The importance of research on resonant nuclear reactions has been repeatedly stated in a number of scientific articles and ongoing research, and a special monograph «The use of accelerators and the phenomena of collisions of elementary particles with high-order energy for generating electrical energy» was devoted to this. The Electron Project», in which 6 nuclear reactions were described in detail, in 4 of which the process of bombarding a target made of beryllium, boron, aluminum and lithium with protons took place, and in 2 of them, the target was bombarded with lithium-6 and lithium-7 deuterons, due to which they stood out along with the main product reactions were carried out by alpha particles, and also a whole complex of other particles, which, after deviations in the MHD generator, were represented as an electric current.
Speaking about the described scientific work, it is important to note that it was primarily a theoretical work in which calculations of extremely high values took place in connection with the current, when the charges of the beams are extremely large, as are the currents, reaching several kA. And only at the end more approximate data were taken into account. In this case, the calculation is also carried out at the moment when the currents are small and more close to the real ones.
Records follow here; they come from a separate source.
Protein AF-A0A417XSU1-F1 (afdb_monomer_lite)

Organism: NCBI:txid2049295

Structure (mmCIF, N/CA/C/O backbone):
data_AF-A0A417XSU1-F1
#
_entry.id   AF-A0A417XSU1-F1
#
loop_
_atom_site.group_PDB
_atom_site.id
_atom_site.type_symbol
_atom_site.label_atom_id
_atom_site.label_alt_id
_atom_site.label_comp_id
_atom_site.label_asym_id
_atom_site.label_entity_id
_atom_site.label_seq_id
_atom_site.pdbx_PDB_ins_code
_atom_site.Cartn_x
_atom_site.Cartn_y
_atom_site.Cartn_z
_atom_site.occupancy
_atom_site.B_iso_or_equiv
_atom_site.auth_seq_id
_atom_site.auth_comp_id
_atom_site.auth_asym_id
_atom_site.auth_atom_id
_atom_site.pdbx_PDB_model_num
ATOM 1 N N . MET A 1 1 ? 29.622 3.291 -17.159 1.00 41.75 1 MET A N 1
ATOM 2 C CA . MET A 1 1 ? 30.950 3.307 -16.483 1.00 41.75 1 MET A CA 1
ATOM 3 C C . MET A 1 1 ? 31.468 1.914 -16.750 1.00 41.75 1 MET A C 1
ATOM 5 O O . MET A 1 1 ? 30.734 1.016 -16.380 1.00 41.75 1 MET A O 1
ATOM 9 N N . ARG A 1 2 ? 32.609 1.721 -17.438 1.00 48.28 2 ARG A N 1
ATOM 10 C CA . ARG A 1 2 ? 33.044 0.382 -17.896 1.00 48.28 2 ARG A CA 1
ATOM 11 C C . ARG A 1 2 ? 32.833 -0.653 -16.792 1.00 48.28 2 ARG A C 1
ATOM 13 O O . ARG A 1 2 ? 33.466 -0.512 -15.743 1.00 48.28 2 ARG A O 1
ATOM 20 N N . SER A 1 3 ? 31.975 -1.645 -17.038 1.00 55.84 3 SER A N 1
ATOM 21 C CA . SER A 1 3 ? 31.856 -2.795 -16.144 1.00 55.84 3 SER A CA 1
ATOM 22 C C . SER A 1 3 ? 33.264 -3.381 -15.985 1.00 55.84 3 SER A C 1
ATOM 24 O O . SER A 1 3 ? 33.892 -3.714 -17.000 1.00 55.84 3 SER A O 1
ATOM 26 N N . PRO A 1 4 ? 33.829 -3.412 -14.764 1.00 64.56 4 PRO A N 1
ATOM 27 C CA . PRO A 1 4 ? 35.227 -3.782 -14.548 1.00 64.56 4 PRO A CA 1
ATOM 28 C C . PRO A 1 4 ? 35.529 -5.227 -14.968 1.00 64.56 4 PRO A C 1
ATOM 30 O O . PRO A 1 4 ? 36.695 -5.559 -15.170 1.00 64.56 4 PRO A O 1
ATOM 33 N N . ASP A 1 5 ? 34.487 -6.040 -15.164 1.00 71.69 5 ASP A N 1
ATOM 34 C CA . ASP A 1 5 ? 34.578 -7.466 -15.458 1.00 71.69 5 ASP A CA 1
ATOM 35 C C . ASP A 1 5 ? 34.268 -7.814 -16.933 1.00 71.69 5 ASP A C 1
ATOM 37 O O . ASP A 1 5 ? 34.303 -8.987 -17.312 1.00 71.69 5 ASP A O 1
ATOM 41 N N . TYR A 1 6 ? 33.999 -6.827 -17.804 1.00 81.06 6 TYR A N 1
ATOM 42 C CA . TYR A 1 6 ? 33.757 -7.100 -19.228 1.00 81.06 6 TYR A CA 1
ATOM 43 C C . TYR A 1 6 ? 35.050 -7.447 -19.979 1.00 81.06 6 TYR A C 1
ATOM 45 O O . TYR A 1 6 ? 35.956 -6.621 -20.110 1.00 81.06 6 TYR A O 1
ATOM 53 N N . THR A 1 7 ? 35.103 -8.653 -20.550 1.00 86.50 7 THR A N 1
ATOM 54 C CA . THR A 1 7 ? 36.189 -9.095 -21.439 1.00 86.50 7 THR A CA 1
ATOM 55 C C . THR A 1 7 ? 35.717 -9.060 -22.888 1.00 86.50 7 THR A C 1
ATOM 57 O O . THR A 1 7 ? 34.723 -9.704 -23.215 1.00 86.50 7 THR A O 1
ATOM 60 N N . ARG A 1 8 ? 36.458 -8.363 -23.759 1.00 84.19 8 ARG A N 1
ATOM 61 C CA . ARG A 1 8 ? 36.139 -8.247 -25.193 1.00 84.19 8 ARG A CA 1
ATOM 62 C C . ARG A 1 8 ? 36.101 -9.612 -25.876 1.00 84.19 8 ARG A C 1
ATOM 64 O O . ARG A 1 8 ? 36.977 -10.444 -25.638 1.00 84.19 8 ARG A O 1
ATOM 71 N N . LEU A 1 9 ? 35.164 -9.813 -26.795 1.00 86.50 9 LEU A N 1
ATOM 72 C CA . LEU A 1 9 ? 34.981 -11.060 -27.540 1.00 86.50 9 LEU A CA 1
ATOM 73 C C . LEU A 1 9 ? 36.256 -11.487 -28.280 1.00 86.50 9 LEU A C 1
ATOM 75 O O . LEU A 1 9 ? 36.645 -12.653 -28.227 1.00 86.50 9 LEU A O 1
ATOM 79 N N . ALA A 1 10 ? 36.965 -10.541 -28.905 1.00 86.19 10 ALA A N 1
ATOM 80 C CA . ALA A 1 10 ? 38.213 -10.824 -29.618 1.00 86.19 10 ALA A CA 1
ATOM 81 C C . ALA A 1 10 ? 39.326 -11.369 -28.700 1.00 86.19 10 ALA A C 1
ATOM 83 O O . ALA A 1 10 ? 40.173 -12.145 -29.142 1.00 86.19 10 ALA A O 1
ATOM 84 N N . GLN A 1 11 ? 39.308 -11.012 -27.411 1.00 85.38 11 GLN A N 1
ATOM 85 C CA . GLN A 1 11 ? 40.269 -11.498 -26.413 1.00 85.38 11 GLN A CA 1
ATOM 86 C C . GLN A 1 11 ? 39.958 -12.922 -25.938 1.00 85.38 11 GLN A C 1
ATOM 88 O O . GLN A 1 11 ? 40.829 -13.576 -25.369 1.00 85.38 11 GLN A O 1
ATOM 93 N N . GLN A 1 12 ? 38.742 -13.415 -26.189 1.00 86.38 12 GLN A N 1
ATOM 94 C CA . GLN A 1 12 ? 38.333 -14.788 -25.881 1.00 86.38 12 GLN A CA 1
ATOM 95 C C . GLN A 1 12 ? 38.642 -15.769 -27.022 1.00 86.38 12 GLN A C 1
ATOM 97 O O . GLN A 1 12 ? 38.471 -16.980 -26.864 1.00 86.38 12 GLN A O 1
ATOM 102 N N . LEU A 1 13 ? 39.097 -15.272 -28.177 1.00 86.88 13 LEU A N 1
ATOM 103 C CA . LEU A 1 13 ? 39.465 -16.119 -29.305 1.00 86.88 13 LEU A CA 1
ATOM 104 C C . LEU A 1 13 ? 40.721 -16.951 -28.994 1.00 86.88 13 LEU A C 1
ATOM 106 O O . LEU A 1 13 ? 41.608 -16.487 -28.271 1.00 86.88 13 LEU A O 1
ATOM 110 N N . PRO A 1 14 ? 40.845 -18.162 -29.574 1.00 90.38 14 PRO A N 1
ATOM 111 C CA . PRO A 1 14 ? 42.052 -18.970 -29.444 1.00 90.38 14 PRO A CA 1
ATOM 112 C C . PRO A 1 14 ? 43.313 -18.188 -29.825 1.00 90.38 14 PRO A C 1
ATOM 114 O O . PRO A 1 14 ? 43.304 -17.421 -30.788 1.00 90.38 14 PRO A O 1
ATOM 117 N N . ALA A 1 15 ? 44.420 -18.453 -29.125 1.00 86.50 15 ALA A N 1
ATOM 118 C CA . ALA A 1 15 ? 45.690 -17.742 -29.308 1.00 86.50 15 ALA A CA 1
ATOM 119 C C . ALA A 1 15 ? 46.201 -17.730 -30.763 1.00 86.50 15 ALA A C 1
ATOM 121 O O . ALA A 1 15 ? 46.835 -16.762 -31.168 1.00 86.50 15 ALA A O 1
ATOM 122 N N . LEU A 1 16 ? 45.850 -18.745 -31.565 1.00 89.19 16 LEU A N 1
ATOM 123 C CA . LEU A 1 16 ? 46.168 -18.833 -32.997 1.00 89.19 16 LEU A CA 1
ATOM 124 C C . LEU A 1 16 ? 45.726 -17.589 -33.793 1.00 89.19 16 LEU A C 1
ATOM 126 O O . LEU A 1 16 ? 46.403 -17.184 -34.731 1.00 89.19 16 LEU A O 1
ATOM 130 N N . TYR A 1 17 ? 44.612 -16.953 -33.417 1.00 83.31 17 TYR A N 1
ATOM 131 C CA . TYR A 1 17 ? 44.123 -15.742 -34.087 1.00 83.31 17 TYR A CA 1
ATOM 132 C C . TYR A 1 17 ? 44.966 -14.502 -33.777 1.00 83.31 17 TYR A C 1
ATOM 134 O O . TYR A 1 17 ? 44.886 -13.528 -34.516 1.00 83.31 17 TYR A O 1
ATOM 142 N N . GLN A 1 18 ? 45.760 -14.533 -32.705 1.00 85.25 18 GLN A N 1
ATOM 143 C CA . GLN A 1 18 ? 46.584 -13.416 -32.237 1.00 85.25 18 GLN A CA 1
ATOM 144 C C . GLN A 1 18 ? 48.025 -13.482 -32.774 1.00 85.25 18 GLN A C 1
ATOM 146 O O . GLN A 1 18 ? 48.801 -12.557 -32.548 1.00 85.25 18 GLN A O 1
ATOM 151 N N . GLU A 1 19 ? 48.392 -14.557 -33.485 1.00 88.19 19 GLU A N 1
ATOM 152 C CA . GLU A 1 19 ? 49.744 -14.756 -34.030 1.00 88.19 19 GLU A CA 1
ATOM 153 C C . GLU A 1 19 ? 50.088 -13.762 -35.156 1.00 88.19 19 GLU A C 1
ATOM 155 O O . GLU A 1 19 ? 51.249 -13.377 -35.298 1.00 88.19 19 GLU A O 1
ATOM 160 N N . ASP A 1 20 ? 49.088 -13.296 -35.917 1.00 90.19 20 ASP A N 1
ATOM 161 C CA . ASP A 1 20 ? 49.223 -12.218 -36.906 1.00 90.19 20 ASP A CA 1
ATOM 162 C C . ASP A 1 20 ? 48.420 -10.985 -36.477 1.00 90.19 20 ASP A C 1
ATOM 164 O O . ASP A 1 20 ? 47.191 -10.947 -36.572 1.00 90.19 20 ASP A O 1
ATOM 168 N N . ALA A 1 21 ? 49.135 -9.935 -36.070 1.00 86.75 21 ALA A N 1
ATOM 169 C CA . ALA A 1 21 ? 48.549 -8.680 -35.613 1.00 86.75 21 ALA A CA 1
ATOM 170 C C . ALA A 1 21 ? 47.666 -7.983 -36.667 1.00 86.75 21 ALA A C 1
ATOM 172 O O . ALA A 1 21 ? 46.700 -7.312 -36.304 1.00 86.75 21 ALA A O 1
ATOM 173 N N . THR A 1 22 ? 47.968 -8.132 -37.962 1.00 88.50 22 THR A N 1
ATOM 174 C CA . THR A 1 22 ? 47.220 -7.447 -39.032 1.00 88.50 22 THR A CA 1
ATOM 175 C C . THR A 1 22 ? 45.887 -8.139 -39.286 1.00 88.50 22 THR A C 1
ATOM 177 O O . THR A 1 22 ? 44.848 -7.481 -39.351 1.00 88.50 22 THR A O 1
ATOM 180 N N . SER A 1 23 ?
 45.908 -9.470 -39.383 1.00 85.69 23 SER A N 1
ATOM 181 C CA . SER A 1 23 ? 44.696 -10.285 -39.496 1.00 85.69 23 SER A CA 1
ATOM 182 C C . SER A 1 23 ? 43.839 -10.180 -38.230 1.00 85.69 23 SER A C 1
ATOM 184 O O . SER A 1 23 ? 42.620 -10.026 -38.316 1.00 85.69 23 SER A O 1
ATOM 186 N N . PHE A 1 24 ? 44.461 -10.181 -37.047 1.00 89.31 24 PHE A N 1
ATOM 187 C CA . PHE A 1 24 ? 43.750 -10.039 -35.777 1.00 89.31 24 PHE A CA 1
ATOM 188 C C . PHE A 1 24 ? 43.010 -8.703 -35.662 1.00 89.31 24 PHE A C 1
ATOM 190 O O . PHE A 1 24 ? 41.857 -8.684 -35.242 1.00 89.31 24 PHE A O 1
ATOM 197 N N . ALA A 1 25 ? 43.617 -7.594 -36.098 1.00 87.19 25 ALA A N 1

For comparison, the currents in the newly created DC-280 cyclotron did not reach a value of 1 A, but were measured only in mA.
The same parameters can be given for the EG-2 SOKOL electrostatic accelerator, now owned by the Research Institute of Semiconductors and Microelectronics at the National University of the Republic of Uzbekistan.
Therefore, in order to carry out this kind of nuclear reactions, when special conditions are necessary, they must once again be specified and clarified, as close as possible to the real values. In addition, if we dwell in detail on the mechanism of reactions, we get a picture from the fact that, as indicated, it is important to have a special device – an accelerator of charged particles, which could impart more energy in the amount of several MeV, for a charged particle. After that, this particle would come across a target of a certain substance, thanks to which a certain nuclear reaction took place. At the same time, a number of processes occur, one of which is overcoming the Coulomb barrier, that is, even if a nuclear reaction occurs with an energy output, the particle must still expend some energy to carry out this action, but if you choose a general combination as follows, so that such an amount of energy is expended, so that eventually a small amount remains by turning the incoming particle into a slow one, the probability of this reaction passing sharply increases to not small values, already after the Coulomb barrier, when Coulomb forces are no longer taken into account and the process takes place at a nuclear radius, as indicated.
Thus, it is important to create an LCU that would give energy to charged particles with a 9—10 order, which significantly increases the efficiency of the entire system under study and leads to a more accurate determination of the Coulomb and other barriers of any reaction. At the same time, this LCC has a number of advantages along with all available accelerators, since, to begin with, it is a combination of two classes of accelerators: cyclic and linear.
Speaking of accelerators, it is important to note that accelerators themselves are simple, in which particles are accelerated by an electric field, the whole principle is based on this. It is also impossible to doubt that the time has finally come for the reaction of the first resonant nuclear reactions at the first LCC. After all, if we resort to history, then, for example, the very first accelerator was built in 1930 by Lawrence Berkeley. The first accelerators are considered to be the accelerators of 1931, when a 23 cm ring cyclotron was created at the University of California to accelerate hydrogen ions with an energy of 1 MeV. A 28 cm ring proton cyclotron with an energy of 1.2 MeV was also developed in Berkeley in 1932. There, at the University of California, Berkeley, a 68 cm ring deuterium cyclotron with an energy of 4.8 MeV was developed from 1932 to 1936; a 94 cm ring deuterium cyclotron with an energy of 8 MeV was developed from 1937 to 1938; a 152 cm ring tritium cyclotron with an energy of 16 MeV was developed from 1939 to the present time; from 1942 to the present The operating time is 467 cm ring cyclotron for various charged particles with an energy of more than 100 MeV. At the same time, in 1932, a proton electrostatic proton accelerator with an energy of 0.7 MeV Cockcroft-Walton was constructed at the Cavendish Laboratory, acting thanks to the voltage multiplier of Ernest Thomas Sinton Walton and Sir John Douglas Cockcroft (winners of 1951), already better known as the Cockcroft-Walton voltage multiplier.